1. A wellbore tubular string comprising:

an upper end and a distal end; and

a first sliding sleeve sub and a second sliding sleeve sub, the first sliding sleeve sub being positioned between the upper end and the second sliding sleeve sub, and each of the first sliding sleeve sub and the second sliding sleeve sub including:

a tubular body including an upper end and an inner bore defined by an inner wall;

a sleeve installed in the inner bore and axially slideable therein at least from a first position to a second position, the sleeve having an inner diameter and an outer diameter facing the inner wall;

a ball stop carried by the sleeve, the ball stop having a protruding position when the sleeve is in the first position wherein the ball stop extends at least partially into the inner bore, and the ball stop having a retracted position when the sleeve is in the second position wherein the ball stop is retracted from the protruding position; and

a sealing area on the sleeve between the ball stop and the upper end,

the ball stop configured when in the protruding position to stop a plug passing through the inner bore to hold the plug in a scaling position with the sealing area, to thereby move the sleeve from the first position to the second position, and the ball stop configured to retract to the retracted position when the sleeve is in the second position to release the plug,

wherein the first sliding sleeve sub further includes an indexing mechanism for returning the sleeve to the first position and the ball stop to the protruding position after arriving at the second position.

2. The wellbore tubular string of claim 1 wherein the indexing mechanism is configurable to allow shifting of the sleeve of the first sliding sleeve sub from the second position to the first position more than one time.

3. The wellbore tubular string of claim 1 wherein the sealing area is a portion of the ball stop.

4. The wellbore tubular string of claim 1 wherein the sealing area is an annular area on the inner diameter of the sleeve adjacent to the ball stop.

5. The wellbore tubular string of claim 1 wherein the sealing area is deformable.

6. The wellbore tubular string of claim 1 wherein the sealing area is non-deformable.

7. The wellbore tubular string of claim 1 wherein the ball stop includes a ball stop member installed in the sleeve with an end exposed in the inner diameter and a back side exposed at the outer diameter.

8. The wellbore tubular string of claim 7 wherein the backside is supported against the inner wall.

9. The wellbore tubular string of claim 1 wherein the ball stop is an expandable split ring.

10. The wellbore tubular string of claim 1 wherein the ball stop is a plurality of detent pins.
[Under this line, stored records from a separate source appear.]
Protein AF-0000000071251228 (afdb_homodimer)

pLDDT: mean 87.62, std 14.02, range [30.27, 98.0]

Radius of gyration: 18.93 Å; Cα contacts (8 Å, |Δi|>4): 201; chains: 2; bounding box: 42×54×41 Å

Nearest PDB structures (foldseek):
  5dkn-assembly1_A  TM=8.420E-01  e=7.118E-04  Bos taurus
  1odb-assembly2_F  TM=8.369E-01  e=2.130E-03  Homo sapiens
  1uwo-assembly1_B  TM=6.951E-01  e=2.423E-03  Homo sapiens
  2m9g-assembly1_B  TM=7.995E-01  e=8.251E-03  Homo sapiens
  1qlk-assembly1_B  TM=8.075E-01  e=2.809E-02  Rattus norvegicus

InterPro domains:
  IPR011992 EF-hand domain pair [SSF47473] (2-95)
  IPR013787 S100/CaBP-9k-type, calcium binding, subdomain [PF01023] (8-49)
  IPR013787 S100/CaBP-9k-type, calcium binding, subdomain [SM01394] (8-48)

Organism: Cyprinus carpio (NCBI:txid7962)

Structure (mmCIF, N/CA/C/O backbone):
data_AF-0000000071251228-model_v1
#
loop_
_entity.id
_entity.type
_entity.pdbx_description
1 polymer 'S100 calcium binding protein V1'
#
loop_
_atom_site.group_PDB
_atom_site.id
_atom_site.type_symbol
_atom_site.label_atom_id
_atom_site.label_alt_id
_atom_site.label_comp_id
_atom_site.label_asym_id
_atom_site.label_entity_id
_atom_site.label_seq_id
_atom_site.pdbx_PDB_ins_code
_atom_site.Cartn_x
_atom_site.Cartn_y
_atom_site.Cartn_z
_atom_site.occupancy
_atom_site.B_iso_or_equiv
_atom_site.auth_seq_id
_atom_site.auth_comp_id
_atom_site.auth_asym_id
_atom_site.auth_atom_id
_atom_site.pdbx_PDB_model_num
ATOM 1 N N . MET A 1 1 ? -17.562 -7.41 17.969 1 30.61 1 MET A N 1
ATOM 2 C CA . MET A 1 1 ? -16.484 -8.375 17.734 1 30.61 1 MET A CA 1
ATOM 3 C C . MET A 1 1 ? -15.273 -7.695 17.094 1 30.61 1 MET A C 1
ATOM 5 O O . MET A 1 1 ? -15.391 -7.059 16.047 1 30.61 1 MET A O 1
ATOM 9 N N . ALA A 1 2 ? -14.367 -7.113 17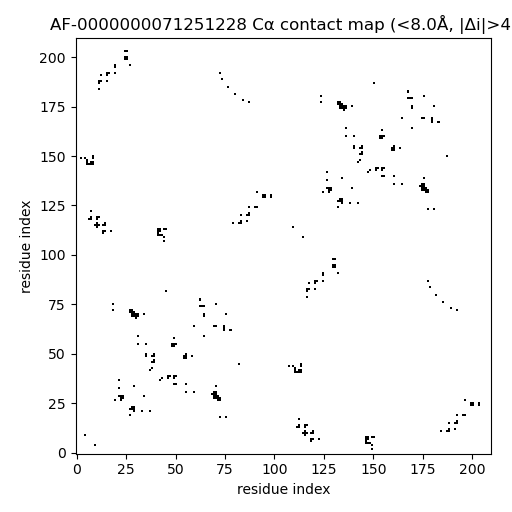.625 1 43.88 2 ALA A N 1
ATOM 10 C CA . ALA A 1 2 ? -13.25 -6.289 17.156 1 43.88 2 ALA A CA 1
ATOM 11 C C . ALA A 1 2 ? -12.695 -6.809 15.844 1 43.88 2 ALA A C 1
ATOM 13 O O . ALA A 1 2 ? -12.242 -7.949 15.758 1 43.88 2 ALA A O 1
ATOM 14 N N . THR A 1 3 ? -13.305 -6.719 14.555 1 56.38 3 THR A N 1
ATOM 15 C CA . THR A 1 3 ? -13.102 -7.348 13.258 1 56.38 3 THR A CA 1
ATOM 16 C C . THR A 1 3 ? -11.617 -7.59 13 1 56.38 3 THR A C 1
ATOM 18 O O . THR A 1 3 ? -10.812 -6.652 13.023 1 56.38 3 THR A O 1
ATOM 21 N N . GLN A 1 4 ? -11.164 -8.812 13.336 1 79.69 4 GLN A N 1
ATOM 22 C CA . GLN A 1 4 ? -9.781 -9.266 13.375 1 79.69 4 GLN A CA 1
ATOM 23 C C . GLN A 1 4 ? -9.109 -9.086 12.016 1 79.69 4 GLN A C 1
ATOM 25 O O . GLN A 1 4 ? -9.531 -9.695 11.023 1 79.69 4 GLN A O 1
ATOM 30 N N . TYR A 1 5 ? -8.43 -8.07 11.758 1 91 5 TYR A N 1
ATOM 31 C CA . TYR A 1 5 ? -7.684 -7.805 10.531 1 91 5 TYR A CA 1
ATOM 32 C C . TYR A 1 5 ? -6.57 -8.828 10.336 1 91 5 TYR A C 1
ATOM 34 O O . TYR A 1 5 ? -5.918 -9.234 11.305 1 91 5 TYR A O 1
ATOM 42 N N . THR A 1 6 ? -6.555 -9.414 9.102 1 95.06 6 THR A N 1
ATOM 43 C CA . THR A 1 6 ? -5.375 -10.188 8.734 1 95.06 6 THR A CA 1
ATOM 44 C C . THR A 1 6 ? -4.129 -9.312 8.734 1 95.06 6 THR A C 1
ATOM 46 O O . THR A 1 6 ? -4.223 -8.086 8.883 1 95.06 6 THR A O 1
ATOM 49 N N . ASP A 1 7 ? -2.982 -9.977 8.625 1 94.69 7 ASP A N 1
ATOM 50 C CA . ASP A 1 7 ? -1.744 -9.211 8.547 1 94.69 7 ASP A CA 1
ATOM 51 C C . ASP A 1 7 ? -1.766 -8.25 7.359 1 94.69 7 ASP A C 1
ATOM 53 O O . ASP A 1 7 ? -1.269 -7.125 7.457 1 94.69 7 ASP A O 1
ATOM 57 N N . LEU A 1 8 ? -2.355 -8.656 6.301 1 96.31 8 LEU A N 1
ATOM 58 C CA . LEU A 1 8 ? -2.408 -7.828 5.102 1 96.31 8 LEU A CA 1
ATOM 59 C C . LEU A 1 8 ? -3.336 -6.637 5.305 1 96.31 8 LEU A C 1
ATOM 61 O O . LEU A 1 8 ? -2.99 -5.508 4.945 1 96.31 8 LEU A O 1
ATOM 65 N N . GLU A 1 9 ? -4.414 -6.84 5.879 1 96.94 9 GLU A N 1
ATOM 66 C CA . GLU A 1 9 ? -5.363 -5.766 6.16 1 96.94 9 GLU A CA 1
ATOM 67 C C . GLU A 1 9 ? -4.789 -4.773 7.164 1 96.94 9 GLU A C 1
ATOM 69 O O . GLU A 1 9 ? -4.973 -3.562 7.023 1 96.94 9 GLU A O 1
ATOM 74 N N . LEU A 1 10 ? -4.055 -5.328 8.055 1 96.62 10 LEU A N 1
ATOM 75 C CA . LEU A 1 10 ? -3.414 -4.465 9.039 1 96.62 10 LEU A CA 1
ATOM 76 C C . LEU A 1 10 ? -2.334 -3.607 8.398 1 96.62 10 LEU A C 1
ATOM 78 O O . LEU A 1 10 ? -2.129 -2.457 8.789 1 96.62 10 LEU A O 1
ATOM 82 N N . ALA A 1 11 ? -1.667 -4.215 7.477 1 97.31 11 ALA A N 1
ATOM 83 C CA . ALA A 1 11 ? -0.642 -3.459 6.758 1 97.31 11 ALA A CA 1
ATOM 84 C C . ALA A 1 11 ? -1.25 -2.264 6.031 1 97.31 11 ALA A C 1
ATOM 86 O O . ALA A 1 11 ? -0.73 -1.147 6.113 1 97.31 11 ALA A O 1
ATOM 87 N N . ILE A 1 12 ? -2.396 -2.455 5.367 1 98 12 ILE A N 1
ATOM 88 C CA . ILE A 1 12 ? -3.072 -1.369 4.668 1 98 12 ILE A CA 1
ATOM 89 C C . ILE A 1 12 ? -3.529 -0.312 5.668 1 98 12 ILE A C 1
ATOM 91 O O . ILE A 1 12 ? -3.312 0.884 5.461 1 98 12 ILE A O 1
ATOM 95 N N . ASN A 1 13 ? -4.074 -0.729 6.754 1 96.19 13 ASN A N 1
ATOM 96 C CA . ASN A 1 13 ? -4.531 0.188 7.789 1 96.19 13 ASN A CA 1
ATOM 97 C C . ASN A 1 13 ? -3.379 1.002 8.367 1 96.19 13 ASN A C 1
ATOM 99 O O . ASN A 1 13 ? -3.529 2.195 8.641 1 96.19 13 ASN A O 1
ATOM 103 N N . THR A 1 14 ? -2.27 0.345 8.594 1 96.94 14 THR A N 1
ATOM 104 C CA . THR A 1 14 ? -1.097 1.015 9.148 1 96.94 14 THR A CA 1
ATOM 105 C C . THR A 1 14 ? -0.638 2.145 8.227 1 96.94 14 THR A C 1
ATOM 107 O O . THR A 1 14 ? -0.355 3.252 8.695 1 96.94 14 THR A O 1
ATOM 110 N N . LEU A 1 15 ? -0.582 1.889 6.906 1 97.56 15 LEU A N 1
ATOM 111 C CA . LEU A 1 15 ? -0.165 2.902 5.945 1 97.56 15 LEU A CA 1
ATOM 112 C C . LEU A 1 15 ? -1.149 4.066 5.922 1 97.56 15 LEU A C 1
ATOM 114 O O . LEU A 1 15 ? -0.741 5.23 5.941 1 97.56 15 LEU A O 1
ATOM 118 N N . VAL A 1 16 ? -2.418 3.779 5.992 1 97.31 16 VAL A N 1
ATOM 119 C CA . VAL A 1 16 ? -3.461 4.797 5.902 1 97.31 16 VAL A CA 1
ATOM 120 C C . VAL A 1 16 ? -3.482 5.633 7.18 1 97.31 16 VAL A C 1
ATOM 122 O O . VAL A 1 16 ? -3.52 6.863 7.121 1 97.31 16 VAL A O 1
ATOM 125 N N . THR A 1 17 ? -3.406 4.961 8.297 1 95.38 17 THR A N 1
ATOM 126 C CA . THR A 1 17 ? -3.533 5.656 9.578 1 95.38 17 THR A CA 1
ATOM 127 C C . THR A 1 17 ? -2.287 6.488 9.867 1 95.38 17 THR A C 1
ATOM 129 O O . THR A 1 17 ? -2.359 7.496 10.57 1 95.38 17 THR A O 1
ATOM 132 N N . ASN A 1 18 ? -1.169 6.016 9.367 1 95.81 18 ASN A N 1
ATOM 133 C CA . ASN A 1 18 ? 0.045 6.805 9.555 1 95.81 18 ASN A CA 1
ATOM 134 C C . ASN A 1 18 ? -0.086 8.195 8.93 1 95.81 18 ASN A C 1
ATOM 136 O O . ASN A 1 18 ? 0.193 9.195 9.586 1 95.81 18 ASN A O 1
ATOM 140 N N . PHE A 1 19 ? -0.508 8.242 7.684 1 96 19 PHE A N 1
ATOM 141 C CA . PHE A 1 19 ? -0.7 9.531 7.027 1 96 19 PHE A CA 1
ATOM 142 C C . PHE A 1 19 ? -1.793 10.336 7.719 1 96 19 PHE A C 1
ATOM 144 O O . PHE A 1 19 ? -1.646 11.539 7.926 1 96 19 PHE A O 1
ATOM 151 N N . HIS A 1 20 ? -2.836 9.641 8.055 1 92.56 20 HIS A N 1
ATOM 152 C CA . HIS A 1 20 ? -3.965 10.289 8.711 1 92.56 20 HIS A CA 1
ATOM 153 C C . HIS A 1 20 ? -3.541 10.93 10.031 1 92.56 20 HIS A C 1
ATOM 155 O O . HIS A 1 20 ? -3.947 12.055 10.336 1 92.56 20 HIS A O 1
ATOM 161 N N . SER A 1 21 ? -2.768 10.234 10.75 1 92.81 21 SER A N 1
ATOM 162 C CA . SER A 1 21 ? -2.344 10.727 12.055 1 92.81 21 SER A CA 1
ATOM 163 C C . SER A 1 21 ? -1.324 11.852 11.922 1 92.81 21 SER A C 1
ATOM 165 O O . SER A 1 21 ? -1.209 12.695 12.812 1 92.81 21 SER A O 1
ATOM 167 N N . ALA A 1 22 ? -0.604 11.82 10.805 1 92.56 22 ALA A N 1
ATOM 168 C CA . ALA A 1 22 ? 0.412 12.844 10.578 1 92.56 22 ALA A CA 1
ATOM 169 C C . ALA A 1 22 ? -0.217 14.133 10.062 1 92.56 22 ALA A C 1
ATOM 171 O O . ALA A 1 22 ? 0.367 15.211 10.203 1 92.56 22 ALA A O 1
ATOM 172 N N . SER A 1 23 ? -1.326 14.086 9.445 1 91.56 23 SER A N 1
ATOM 173 C CA . SER A 1 23 ? -2.008 15.258 8.898 1 91.56 23 SER A CA 1
ATOM 174 C C . SER A 1 23 ? -2.783 16 9.984 1 91.56 23 SER A C 1
ATOM 176 O O . SER A 1 23 ? -3.289 15.383 10.922 1 91.56 23 SER A O 1
ATOM 178 N N . PRO A 1 24 ? -2.785 17.297 9.914 1 87.62 24 PRO A N 1
ATOM 179 C CA . PRO A 1 24 ? -3.559 18.062 10.898 1 87.62 24 PRO A CA 1
ATOM 180 C C . PRO A 1 24 ? -5.031 17.672 10.922 1 87.62 24 PRO A C 1
ATOM 182 O O . PRO A 1 24 ? -5.559 17.172 9.93 1 87.62 24 PRO A O 1
ATOM 185 N N . THR A 1 25 ? -5.637 17.953 12.008 1 81.62 25 THR A N 1
ATOM 186 C CA . THR A 1 25 ? -7.023 17.578 12.227 1 81.62 25 THR A CA 1
ATOM 187 C C . THR A 1 25 ? -7.949 18.312 11.266 1 81.62 25 THR A C 1
ATOM 189 O O . THR A 1 25 ? -9.008 17.797 10.891 1 81.62 25 THR A O 1
ATOM 192 N N . ASN A 1 26 ? -7.492 19.438 10.781 1 82.94 26 ASN A N 1
ATOM 193 C CA . ASN A 1 26 ? -8.359 20.266 9.945 1 82.94 26 ASN A CA 1
ATOM 194 C C . ASN A 1 26 ? -7.961 20.203 8.477 1 82.94 26 ASN A C 1
ATOM 196 O O . ASN A 1 26 ? -8.43 21 7.664 1 82.94 26 ASN A O 1
ATOM 200 N N . ALA A 1 27 ? -7.074 19.297 8.188 1 84.56 27 ALA A N 1
ATOM 201 C CA . ALA A 1 27 ? -6.613 19.203 6.809 1 84.56 27 ALA A CA 1
ATOM 202 C C . ALA A 1 27 ? -6.234 17.766 6.457 1 84.56 27 ALA A C 1
ATOM 204 O O . ALA A 1 27 ? -5.746 17.016 7.309 1 84.56 27 ALA A O 1
ATOM 205 N N . ASP A 1 28 ? -6.445 17.453 5.191 1 90 28 ASP A N 1
ATOM 206 C CA . ASP A 1 28 ? -6.055 16.125 4.703 1 90 28 ASP A CA 1
ATOM 207 C C . ASP A 1 28 ? -4.738 16.203 3.93 1 90 28 ASP A C 1
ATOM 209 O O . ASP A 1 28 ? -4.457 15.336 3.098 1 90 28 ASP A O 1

11. The wellbore tubular string of claim 1 further comprising a sub with a set seat, the sub being positioned between the second sliding sleeve sub and the distal end, the set seat configured to permanently stop downward movement of the plug released from the second sliding sleeve sub.

12. The wellbore tubular string of claim 1 wherein in the second position the sleeve of the second sliding sleeve sub opens a port in the tubular body.

13. The wellbore tubular string of claim 1 wherein in the second position the sleeve of the second sliding sleeve sub forms a seat on the sleeve configured to stop a second plug.